Looking up at a 33-story building, Kawamoto wondered aloud, “What would my husband have said if he saw this?”
After she married Teruo and moved in with his family in Minamata in 1957, she saw his father tie a rubber band around one of his toes, which became swollen and became purple. “It’s more comfortable this way,” he explained to her.
Numb hands and feet are a typical symptom of Minamata disease.
Before long, Teruo’s father started to have terrible fits, ultimately dying in 1965.

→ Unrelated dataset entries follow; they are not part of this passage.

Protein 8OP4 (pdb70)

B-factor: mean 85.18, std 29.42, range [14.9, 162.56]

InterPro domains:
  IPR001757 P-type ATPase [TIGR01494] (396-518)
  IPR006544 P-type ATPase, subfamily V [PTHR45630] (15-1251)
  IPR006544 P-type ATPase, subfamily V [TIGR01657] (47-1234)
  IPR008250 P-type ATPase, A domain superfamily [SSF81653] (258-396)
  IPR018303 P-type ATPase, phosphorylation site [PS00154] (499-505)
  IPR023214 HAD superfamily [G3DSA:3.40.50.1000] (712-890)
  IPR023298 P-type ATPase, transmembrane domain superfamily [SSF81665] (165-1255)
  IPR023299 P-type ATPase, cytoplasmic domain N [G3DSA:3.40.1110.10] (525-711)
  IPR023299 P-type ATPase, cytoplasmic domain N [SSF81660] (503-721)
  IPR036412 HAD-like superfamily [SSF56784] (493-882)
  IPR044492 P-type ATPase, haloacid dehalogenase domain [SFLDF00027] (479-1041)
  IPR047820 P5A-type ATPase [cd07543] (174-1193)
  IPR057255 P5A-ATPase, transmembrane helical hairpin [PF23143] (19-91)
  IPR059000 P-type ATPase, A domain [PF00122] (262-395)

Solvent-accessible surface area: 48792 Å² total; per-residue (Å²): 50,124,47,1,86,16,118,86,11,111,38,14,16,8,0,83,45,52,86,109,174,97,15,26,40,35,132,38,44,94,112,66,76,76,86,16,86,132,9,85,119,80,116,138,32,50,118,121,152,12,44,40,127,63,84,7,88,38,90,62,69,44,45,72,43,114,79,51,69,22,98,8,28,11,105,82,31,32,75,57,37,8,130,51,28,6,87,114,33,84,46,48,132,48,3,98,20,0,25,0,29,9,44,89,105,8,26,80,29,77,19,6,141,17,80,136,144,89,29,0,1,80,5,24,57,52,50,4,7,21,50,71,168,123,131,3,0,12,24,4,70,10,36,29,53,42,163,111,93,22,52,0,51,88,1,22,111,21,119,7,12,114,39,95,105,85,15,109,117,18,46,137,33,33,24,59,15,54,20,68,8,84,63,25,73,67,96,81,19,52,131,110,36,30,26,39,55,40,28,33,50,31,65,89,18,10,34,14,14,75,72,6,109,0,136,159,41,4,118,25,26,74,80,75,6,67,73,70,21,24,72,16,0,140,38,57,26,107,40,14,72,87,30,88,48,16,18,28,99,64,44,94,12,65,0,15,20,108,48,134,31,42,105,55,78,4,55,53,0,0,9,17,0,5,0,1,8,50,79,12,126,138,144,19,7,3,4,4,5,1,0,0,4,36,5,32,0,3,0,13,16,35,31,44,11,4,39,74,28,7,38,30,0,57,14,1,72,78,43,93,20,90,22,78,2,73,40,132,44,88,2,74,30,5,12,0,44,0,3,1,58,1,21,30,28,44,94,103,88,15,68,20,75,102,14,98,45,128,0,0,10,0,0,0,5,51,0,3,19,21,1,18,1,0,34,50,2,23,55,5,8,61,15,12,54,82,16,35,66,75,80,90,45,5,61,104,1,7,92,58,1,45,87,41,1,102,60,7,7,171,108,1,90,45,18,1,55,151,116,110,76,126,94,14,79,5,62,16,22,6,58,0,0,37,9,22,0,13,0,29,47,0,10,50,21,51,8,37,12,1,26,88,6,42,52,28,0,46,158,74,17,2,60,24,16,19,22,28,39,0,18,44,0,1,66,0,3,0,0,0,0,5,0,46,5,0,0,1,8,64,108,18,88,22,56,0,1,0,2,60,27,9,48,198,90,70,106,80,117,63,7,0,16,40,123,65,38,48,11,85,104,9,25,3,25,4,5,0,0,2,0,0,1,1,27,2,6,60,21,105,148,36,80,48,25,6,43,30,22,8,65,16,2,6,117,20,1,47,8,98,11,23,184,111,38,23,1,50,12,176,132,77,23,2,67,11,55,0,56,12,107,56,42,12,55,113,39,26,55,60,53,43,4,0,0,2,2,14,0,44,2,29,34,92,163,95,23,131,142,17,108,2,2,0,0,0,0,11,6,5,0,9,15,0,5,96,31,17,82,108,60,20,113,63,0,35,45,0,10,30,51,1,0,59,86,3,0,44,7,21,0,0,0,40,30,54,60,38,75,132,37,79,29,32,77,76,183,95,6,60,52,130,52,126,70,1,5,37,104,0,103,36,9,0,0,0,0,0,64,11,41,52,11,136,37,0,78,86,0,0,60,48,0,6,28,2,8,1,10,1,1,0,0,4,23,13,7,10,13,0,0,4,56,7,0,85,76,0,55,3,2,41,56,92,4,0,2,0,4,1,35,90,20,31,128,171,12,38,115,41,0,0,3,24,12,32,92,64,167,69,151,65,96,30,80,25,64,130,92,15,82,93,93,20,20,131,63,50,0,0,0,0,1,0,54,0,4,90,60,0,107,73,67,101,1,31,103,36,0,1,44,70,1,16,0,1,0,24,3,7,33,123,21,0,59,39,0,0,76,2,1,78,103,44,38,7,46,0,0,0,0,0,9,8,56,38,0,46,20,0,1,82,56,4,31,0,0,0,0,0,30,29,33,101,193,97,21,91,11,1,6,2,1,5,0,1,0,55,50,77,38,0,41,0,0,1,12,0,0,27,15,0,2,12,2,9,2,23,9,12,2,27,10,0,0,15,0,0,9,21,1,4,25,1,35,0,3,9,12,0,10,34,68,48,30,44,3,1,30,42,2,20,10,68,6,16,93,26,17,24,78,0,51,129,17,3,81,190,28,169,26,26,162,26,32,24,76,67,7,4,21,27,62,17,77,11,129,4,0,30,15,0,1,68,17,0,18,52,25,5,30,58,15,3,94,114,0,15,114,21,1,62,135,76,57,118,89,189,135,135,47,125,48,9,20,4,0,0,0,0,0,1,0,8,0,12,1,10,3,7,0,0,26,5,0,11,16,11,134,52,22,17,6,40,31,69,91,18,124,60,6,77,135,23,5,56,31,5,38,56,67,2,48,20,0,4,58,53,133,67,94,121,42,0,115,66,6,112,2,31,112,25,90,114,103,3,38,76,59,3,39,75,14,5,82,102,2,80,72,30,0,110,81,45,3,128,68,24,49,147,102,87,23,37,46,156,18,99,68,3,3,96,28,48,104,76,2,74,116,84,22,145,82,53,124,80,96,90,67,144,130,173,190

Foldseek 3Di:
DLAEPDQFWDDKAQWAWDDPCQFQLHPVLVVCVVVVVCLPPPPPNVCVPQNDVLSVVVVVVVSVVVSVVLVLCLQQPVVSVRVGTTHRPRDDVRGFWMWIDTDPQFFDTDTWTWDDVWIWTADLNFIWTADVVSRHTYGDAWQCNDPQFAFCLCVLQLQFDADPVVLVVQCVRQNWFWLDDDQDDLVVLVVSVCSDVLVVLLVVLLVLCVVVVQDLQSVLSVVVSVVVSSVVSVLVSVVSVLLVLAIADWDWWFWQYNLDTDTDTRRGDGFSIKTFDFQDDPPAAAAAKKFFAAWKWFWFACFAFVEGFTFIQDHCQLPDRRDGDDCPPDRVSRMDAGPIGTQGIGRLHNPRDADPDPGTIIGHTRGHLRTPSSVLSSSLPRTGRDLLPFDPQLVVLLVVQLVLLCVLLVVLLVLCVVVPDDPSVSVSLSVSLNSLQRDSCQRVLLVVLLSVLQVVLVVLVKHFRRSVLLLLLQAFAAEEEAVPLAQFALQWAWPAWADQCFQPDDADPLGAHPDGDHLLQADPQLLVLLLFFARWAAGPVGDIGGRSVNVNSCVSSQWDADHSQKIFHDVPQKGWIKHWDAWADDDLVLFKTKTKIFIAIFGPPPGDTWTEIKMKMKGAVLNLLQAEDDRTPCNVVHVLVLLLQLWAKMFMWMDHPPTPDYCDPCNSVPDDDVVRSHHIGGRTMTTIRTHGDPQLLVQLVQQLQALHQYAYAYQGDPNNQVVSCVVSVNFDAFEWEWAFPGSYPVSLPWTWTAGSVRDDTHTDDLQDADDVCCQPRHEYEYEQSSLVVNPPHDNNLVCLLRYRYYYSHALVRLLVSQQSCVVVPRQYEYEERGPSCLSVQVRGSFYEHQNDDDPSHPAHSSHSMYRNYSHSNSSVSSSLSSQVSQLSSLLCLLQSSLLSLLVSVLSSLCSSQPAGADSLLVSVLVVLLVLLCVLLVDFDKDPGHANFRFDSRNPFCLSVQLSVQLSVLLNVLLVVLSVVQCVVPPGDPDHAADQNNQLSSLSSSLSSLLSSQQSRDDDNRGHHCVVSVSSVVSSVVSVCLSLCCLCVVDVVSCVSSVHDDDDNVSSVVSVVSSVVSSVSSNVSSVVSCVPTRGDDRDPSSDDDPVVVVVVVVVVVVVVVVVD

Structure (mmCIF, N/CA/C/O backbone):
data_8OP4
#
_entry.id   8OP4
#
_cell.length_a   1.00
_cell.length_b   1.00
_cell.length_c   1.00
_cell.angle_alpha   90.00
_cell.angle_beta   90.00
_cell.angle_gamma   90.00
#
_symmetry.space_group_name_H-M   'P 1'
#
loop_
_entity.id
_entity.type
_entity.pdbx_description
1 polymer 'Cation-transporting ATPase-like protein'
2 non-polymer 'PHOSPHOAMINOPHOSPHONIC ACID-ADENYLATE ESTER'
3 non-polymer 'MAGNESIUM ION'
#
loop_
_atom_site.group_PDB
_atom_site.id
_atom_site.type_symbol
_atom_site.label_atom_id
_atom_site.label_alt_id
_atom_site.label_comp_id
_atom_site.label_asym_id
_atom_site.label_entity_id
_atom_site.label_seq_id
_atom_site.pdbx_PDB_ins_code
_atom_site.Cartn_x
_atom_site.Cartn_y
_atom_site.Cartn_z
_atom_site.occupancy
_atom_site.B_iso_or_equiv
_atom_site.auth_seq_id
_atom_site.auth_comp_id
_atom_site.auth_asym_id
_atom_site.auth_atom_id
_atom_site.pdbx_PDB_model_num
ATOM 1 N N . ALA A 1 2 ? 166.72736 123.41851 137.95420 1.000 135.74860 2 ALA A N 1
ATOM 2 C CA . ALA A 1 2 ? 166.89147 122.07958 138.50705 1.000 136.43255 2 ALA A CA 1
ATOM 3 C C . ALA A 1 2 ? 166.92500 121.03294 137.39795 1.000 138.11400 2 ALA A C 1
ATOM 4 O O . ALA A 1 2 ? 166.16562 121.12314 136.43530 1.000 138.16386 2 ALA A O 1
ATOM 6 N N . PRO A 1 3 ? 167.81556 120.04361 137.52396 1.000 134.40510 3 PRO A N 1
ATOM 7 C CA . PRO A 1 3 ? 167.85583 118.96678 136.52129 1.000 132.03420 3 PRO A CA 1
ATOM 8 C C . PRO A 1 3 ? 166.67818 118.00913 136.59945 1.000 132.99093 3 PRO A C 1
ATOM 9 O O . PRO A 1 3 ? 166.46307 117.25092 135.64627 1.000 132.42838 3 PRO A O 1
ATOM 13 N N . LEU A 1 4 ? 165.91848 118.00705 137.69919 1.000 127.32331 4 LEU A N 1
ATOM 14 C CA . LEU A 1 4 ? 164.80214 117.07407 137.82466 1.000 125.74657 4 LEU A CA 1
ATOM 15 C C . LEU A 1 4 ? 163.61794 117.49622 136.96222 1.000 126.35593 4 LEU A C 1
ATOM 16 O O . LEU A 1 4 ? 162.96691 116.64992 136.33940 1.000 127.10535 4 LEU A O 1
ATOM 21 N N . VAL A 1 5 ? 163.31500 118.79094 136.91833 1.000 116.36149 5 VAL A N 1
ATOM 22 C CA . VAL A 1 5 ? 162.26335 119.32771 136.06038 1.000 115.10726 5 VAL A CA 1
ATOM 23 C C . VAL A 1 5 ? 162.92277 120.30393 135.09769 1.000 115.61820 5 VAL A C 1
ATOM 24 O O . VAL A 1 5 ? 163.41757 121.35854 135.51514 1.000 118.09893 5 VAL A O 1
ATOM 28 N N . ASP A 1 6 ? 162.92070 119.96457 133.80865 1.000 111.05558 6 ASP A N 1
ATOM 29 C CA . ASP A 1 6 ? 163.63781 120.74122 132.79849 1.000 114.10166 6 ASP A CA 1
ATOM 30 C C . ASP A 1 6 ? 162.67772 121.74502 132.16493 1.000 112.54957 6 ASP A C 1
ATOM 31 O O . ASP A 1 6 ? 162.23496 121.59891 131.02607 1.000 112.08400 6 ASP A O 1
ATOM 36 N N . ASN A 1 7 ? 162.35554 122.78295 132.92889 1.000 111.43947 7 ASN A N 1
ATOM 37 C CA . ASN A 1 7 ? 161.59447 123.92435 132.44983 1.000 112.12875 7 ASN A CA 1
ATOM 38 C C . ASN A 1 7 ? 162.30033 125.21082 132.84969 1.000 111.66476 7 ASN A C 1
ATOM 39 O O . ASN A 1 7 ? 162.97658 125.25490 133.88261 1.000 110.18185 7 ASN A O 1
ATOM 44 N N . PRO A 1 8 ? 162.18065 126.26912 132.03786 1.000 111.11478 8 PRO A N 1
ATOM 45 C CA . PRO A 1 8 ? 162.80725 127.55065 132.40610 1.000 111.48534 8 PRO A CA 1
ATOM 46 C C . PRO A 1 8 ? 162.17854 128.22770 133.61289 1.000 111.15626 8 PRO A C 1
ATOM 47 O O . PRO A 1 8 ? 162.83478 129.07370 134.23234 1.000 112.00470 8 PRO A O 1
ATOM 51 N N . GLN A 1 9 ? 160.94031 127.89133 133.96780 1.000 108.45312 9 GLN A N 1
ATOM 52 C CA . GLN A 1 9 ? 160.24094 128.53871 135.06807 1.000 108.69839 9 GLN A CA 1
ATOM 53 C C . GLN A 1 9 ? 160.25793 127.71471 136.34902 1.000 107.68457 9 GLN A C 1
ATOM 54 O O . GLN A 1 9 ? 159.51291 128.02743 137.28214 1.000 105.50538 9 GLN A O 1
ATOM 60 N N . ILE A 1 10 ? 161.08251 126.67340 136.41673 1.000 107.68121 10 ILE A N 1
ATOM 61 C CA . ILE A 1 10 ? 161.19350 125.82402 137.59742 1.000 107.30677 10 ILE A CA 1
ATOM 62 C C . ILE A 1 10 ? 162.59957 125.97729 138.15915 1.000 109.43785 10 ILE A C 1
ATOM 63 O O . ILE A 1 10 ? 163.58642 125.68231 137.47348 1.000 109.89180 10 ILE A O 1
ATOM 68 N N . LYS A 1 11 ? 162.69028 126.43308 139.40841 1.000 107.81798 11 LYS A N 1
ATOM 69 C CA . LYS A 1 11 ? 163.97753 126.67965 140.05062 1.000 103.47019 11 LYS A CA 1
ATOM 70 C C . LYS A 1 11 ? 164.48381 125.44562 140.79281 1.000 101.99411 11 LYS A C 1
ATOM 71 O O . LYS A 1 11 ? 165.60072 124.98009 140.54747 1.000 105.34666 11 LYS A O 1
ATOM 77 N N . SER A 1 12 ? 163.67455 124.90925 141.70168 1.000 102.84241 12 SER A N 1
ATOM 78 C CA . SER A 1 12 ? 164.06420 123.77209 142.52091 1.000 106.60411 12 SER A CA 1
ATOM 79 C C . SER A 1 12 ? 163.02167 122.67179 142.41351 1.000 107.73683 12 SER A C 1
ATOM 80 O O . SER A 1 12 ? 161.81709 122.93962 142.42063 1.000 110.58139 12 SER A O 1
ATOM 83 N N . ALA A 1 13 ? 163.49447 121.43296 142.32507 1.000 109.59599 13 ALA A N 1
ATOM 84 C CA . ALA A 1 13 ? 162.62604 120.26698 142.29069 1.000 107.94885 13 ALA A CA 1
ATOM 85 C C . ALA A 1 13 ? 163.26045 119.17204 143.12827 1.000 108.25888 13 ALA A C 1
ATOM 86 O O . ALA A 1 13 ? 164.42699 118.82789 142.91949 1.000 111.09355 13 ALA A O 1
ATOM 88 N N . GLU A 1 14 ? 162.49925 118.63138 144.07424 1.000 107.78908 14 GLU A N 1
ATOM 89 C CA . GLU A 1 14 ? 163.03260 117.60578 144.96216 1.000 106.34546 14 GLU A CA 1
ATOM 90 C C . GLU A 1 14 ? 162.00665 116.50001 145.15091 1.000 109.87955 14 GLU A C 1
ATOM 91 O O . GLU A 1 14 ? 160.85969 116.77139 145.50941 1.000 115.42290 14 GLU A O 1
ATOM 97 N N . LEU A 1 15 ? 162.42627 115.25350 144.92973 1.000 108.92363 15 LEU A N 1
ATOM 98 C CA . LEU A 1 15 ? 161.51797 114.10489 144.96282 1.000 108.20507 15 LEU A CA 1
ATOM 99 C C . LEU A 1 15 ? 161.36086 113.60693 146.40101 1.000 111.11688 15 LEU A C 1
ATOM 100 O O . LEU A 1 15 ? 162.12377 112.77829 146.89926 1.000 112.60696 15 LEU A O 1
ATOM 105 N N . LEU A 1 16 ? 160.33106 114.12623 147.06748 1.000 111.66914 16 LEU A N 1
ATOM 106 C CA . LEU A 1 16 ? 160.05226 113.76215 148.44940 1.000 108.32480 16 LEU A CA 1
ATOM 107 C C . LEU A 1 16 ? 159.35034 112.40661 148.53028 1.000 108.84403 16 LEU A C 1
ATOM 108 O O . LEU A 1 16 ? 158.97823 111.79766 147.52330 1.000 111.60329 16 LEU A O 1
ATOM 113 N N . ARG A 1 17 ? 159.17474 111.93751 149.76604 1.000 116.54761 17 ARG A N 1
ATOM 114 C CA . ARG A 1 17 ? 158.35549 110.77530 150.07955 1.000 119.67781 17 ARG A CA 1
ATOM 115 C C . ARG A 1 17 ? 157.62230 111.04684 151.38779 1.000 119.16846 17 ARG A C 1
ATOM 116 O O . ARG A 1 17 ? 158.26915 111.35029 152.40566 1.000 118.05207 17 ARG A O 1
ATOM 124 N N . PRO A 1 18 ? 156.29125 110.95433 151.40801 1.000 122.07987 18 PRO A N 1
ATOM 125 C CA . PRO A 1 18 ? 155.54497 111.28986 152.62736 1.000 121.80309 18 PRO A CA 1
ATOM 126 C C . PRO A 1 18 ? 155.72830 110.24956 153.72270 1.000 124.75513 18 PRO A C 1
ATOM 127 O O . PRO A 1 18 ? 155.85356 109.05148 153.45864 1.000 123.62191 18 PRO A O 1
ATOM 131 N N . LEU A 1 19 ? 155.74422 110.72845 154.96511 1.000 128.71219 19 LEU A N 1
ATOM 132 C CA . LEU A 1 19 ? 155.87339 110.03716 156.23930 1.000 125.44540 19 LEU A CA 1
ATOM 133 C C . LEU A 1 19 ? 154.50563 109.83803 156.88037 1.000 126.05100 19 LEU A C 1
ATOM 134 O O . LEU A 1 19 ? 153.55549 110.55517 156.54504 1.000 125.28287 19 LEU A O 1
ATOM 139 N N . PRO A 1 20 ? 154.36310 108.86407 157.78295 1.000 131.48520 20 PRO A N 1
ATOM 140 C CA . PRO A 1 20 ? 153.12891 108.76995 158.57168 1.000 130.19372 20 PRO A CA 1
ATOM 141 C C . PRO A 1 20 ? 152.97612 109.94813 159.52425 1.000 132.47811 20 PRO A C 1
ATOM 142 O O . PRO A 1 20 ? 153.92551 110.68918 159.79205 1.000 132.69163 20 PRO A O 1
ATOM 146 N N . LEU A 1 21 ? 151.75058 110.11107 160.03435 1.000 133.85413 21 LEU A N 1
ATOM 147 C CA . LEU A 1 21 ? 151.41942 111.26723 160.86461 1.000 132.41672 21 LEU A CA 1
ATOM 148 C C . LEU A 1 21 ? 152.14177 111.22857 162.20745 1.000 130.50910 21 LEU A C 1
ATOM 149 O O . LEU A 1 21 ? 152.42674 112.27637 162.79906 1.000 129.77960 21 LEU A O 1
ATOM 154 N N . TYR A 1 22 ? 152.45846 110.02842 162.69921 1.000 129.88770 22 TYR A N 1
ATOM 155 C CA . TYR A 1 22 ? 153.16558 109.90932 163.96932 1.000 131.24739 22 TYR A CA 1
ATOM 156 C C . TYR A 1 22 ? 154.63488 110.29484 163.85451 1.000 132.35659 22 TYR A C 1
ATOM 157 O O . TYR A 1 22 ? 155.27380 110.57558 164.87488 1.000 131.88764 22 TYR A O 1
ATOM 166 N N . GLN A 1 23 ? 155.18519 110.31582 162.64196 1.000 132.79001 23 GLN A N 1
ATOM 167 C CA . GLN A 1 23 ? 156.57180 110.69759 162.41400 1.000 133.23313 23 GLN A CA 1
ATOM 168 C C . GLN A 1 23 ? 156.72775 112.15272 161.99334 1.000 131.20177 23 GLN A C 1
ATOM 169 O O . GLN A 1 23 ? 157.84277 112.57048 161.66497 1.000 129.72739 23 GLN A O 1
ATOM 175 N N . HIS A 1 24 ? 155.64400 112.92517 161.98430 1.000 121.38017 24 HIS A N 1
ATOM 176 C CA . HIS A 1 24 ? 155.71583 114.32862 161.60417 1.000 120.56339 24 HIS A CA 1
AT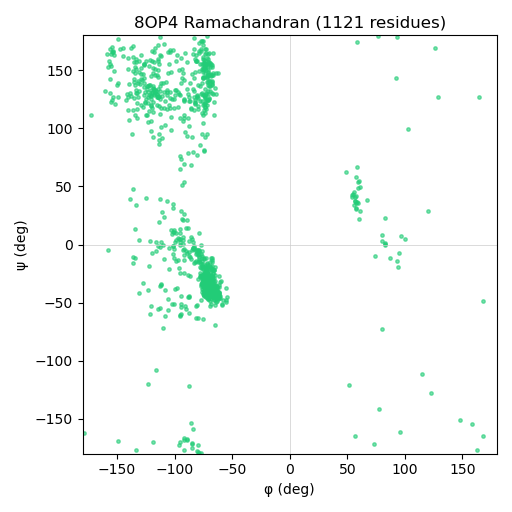OM 177 C C . HIS A 1 24 ? 156.42118 115.14621 162.68072 1.000 122.01555 24 HIS A C 1
ATOM 178 O O . HIS A 1 24 ? 156.30911 114.86907 163.87754 1.000 126.34148 24 HIS A O 1
ATOM 185 N N . ALA A 1 25 ? 157.14680 116.17722 162.24043 1.000 113.29727 25 ALA A N 1
ATOM 186 C CA . ALA A 1 25 ? 157.94907 116.98120 163.15504 1.000 114.93549 25 ALA A CA 1
ATOM 187 C C . ALA A 1 25 ? 157.11912 117.92771 164.01207 1.000 114.57911 25 ALA A C 1
ATOM 188 O O . ALA A 1 25 ? 157.66251 118.51142 164.95516 1.000 115.43594 25 ALA A O 1
ATOM 190 N N . TYR A 1 26 ? 155.83668 118.10904 163.71047 1.000 108.62354 26 TYR A N 1
ATOM 191 C CA . TYR A 1 26 ? 154.93655 118.81464 164.60943 1.000 106.14508 26 TYR A CA 1
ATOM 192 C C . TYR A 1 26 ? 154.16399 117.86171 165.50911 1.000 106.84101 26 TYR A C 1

As Minamata’s economy at the time revolved around Chisso, few sufferers of the disease were willing to finger the company.
“Why should he die? Why should the patients hide their afflictions?” Teruo would complain to Miyako.
As his own hands and feet began to feel numb, Teruo began visiting his neighbors in hopes of persuading them to take a stand against the company and other responsible entities.
Many said they did not want people to think they were in it for money, but Teruo told them they should not forgive those responsible for their illness.
As Teruo concentrated on his campaign, Kawamoto took her husband’s place as breadwinner. She worked at construction sites and a timber company, later working for 28 years as an assistant nurse.
Teruo staged a sit-in protest in front of Chisso headquarters for about 20 months.
During that time, Kawamoto spent many sleepless nights, as many of their neighbors held grudges against her husband because they were dependent on Chisso.
At night, she often was aware of people surrounding her house. Teruo told her to be prepared to escape from the house at any given moment. She also received insulting anonymous phone calls.
However, Kawamoto never told her husband about these incidents. She said: “My husband was risking his life for other people–how could I complain?”
In 1973, the Kumamoto District Court ordered Chisso to compensate the victims. In 1994, the then mayor of Minamata apologized to the patients for the first time.
Five years later, Teruo died.
At the behest of the Minamata municipal Minamata disease library, Kawamoto began teaching in January 2002 the history of Minamata disease and the struggle the sufferers have endured.
She has continued this task despite asthma and aching legs.
Kawamoto said she became convinced she had not been wrong to support her husband when she saw people cry as they listened to her tales.
When praying to her family altar, she says, she often tells her lost loved ones, “I’ll continue my mission as long as I can.”